如何在R中递归地构建一个未知深度的树

时间:2016-08-24 12:59:23

标签: r recursion tree

我正在尝试通过RSelenium,XML和JSON将刮下的媒体评论数据obtained存储到树中,使用Christoph Gluc在R中的data.tree包。我面临的问题是我事先不知道深度由于发布了一些评论的方式,因此树的结构。主要网站是Disqus,人们评论可能会评论该文章,回复其他人的评论,其他人直接回复评论。因此,评论的深度是未知的。

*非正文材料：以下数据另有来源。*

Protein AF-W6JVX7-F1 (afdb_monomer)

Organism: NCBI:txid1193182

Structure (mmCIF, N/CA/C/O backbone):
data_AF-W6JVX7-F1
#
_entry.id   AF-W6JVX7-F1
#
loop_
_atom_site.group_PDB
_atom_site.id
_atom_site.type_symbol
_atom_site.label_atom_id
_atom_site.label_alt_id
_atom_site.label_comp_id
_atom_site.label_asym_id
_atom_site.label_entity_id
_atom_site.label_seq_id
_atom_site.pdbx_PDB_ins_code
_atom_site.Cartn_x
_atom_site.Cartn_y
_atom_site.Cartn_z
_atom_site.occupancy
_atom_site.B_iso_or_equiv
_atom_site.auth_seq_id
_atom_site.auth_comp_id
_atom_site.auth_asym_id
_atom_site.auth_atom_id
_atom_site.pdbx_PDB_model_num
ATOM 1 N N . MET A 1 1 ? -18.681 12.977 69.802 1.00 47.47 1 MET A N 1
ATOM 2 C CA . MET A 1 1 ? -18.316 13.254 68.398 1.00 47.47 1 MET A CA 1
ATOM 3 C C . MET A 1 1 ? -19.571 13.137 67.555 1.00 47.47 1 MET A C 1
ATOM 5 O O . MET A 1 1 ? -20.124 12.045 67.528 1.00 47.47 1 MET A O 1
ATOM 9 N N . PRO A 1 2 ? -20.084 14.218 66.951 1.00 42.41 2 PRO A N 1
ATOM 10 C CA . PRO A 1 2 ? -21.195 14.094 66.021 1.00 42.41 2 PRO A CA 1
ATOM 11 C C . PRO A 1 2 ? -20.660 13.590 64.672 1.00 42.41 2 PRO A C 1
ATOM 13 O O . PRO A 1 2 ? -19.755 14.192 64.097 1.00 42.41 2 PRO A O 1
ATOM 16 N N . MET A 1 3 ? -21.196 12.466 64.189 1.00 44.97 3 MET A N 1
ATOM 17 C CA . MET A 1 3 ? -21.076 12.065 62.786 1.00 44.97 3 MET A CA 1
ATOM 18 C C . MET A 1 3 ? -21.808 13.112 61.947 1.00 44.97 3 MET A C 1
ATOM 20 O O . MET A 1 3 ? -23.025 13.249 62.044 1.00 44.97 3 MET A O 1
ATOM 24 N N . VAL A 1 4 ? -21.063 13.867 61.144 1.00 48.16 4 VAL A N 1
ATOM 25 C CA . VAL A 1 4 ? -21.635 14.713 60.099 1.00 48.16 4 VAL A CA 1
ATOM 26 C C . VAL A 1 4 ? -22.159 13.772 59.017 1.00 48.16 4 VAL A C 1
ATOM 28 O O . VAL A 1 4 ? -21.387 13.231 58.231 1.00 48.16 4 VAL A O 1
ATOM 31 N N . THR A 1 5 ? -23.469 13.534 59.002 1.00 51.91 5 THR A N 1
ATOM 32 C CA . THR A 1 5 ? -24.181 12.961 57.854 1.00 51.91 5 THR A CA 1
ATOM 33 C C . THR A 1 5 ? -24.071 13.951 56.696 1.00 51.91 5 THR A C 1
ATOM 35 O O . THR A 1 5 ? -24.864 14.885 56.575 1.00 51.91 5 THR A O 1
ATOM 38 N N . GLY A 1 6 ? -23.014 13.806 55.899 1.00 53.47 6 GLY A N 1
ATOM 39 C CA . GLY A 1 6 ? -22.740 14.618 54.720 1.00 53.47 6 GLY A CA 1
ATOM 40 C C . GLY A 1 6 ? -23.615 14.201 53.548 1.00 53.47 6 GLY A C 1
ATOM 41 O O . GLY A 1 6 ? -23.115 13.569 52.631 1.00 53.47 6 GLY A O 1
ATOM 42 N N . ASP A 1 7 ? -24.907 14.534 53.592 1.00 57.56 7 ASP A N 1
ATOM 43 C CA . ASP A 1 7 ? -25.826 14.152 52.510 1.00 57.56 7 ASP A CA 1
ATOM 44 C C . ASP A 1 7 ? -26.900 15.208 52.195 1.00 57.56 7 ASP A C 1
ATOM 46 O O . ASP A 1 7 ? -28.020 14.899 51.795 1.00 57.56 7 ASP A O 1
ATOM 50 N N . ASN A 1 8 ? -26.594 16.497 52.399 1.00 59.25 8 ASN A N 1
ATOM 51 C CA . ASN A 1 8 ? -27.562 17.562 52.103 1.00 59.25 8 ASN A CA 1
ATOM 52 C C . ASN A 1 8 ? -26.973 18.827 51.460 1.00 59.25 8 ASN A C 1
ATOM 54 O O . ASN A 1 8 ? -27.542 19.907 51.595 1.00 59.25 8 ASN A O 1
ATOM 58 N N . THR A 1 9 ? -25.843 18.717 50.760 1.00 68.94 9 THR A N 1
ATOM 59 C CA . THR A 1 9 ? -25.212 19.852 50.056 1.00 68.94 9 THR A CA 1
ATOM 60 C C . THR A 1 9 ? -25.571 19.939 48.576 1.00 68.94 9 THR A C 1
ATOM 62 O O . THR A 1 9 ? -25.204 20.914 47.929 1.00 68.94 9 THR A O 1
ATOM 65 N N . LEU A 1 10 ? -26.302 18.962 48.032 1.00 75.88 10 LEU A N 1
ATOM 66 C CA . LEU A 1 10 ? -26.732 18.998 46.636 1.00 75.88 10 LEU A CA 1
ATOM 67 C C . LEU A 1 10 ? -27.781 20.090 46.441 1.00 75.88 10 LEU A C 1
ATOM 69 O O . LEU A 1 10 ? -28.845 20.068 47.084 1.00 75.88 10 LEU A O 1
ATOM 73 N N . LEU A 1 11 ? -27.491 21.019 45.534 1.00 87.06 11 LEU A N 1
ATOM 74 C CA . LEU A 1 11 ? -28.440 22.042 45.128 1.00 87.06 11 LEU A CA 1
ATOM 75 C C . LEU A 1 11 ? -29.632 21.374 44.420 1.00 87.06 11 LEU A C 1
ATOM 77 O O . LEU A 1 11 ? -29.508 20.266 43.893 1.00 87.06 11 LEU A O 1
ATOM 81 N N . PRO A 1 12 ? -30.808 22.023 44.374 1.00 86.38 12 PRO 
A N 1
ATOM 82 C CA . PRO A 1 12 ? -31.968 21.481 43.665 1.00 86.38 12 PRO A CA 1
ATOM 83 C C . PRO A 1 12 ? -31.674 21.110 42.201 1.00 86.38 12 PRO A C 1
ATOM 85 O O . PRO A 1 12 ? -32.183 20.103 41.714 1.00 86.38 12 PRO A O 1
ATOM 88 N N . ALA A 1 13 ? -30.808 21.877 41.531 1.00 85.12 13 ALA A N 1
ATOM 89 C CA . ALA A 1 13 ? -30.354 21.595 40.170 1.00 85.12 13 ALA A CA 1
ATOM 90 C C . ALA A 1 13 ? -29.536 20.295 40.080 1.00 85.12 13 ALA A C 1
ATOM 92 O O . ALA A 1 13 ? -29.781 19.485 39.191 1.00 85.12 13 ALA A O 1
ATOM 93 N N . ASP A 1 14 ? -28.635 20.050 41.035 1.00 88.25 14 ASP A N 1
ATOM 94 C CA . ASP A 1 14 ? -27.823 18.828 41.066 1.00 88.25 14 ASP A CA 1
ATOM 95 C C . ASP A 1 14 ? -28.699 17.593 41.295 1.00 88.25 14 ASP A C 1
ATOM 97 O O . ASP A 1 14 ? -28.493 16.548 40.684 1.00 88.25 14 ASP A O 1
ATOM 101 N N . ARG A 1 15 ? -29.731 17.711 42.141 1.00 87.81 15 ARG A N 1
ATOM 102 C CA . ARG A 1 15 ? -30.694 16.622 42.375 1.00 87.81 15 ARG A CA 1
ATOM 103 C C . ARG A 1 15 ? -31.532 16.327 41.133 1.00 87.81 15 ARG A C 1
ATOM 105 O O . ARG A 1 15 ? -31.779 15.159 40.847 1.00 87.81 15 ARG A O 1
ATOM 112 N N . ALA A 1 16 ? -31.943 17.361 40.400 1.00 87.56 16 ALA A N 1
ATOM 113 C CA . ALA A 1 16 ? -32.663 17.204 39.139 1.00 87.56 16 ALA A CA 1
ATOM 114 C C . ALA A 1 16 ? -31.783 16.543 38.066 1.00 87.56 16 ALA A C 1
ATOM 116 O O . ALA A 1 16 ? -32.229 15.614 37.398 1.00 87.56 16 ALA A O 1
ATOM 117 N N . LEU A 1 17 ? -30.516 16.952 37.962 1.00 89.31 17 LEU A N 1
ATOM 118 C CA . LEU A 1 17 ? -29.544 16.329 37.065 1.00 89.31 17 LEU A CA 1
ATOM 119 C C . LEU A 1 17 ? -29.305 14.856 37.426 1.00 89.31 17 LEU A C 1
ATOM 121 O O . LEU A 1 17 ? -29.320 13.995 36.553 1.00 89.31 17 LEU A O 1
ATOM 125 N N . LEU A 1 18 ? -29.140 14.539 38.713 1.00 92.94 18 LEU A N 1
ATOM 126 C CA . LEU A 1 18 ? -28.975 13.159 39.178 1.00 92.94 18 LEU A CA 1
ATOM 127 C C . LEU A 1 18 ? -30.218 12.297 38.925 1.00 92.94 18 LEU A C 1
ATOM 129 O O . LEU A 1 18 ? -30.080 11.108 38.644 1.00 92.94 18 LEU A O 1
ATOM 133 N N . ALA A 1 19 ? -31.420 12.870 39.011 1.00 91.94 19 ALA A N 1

我的数据保存在列表列表中,其中每个列表代表一个disqus注释,如果注释没有“子”注释,则可能包含6个元素,如果存在子注释,则可能包含7个元素。第七个元素将是另一个一个或多个注释的列表。以下结构提供了数据的概念:

newtree <- Node$new("article_Name")
post <- newtree$AddChild("Post ID_1")$
AddChild("Date")$
AddSibling("Poster")$
AddSibling("Disqus Name")$
AddSibling("Message")$
AddSibling("Num Children")$
parent$
AddChildNode(Node$new("Child Post ID_1"))$
  AddChild("Date")$
  AddSibling("Poster")$
  AddSibling("Disqus Name")$
  AddSibling("Message")$
  AddSibling("Num Children")$
  AddChildNode(Node$new("Child-Child Post ID_1"))$
    AddChild("Date")$
    AddSibling("Poster")$
    AddSibling("Disqus Name")$
    AddSibling("Message")$
    AddSibling("Num Children")$
  parent$
  parent$
  parent$
AddChildNode(Node$new("Child Post ID_2"))$
root$
AddChild("Post ID 2")
print(newtree)

我尝试使用循环创建上面但我显然不能超越第一级别的孩子,因为我不知道孩子的孩子是否也可能有孩子。

我曾尝试在递归上寻找帖子,但可以找到关于R的任何内容,尽管在其他语言中有很多例如javascript。以下是我尝试创建树的代码,它确实看起来很难看到访问某些更深层元素所需的所有[[]]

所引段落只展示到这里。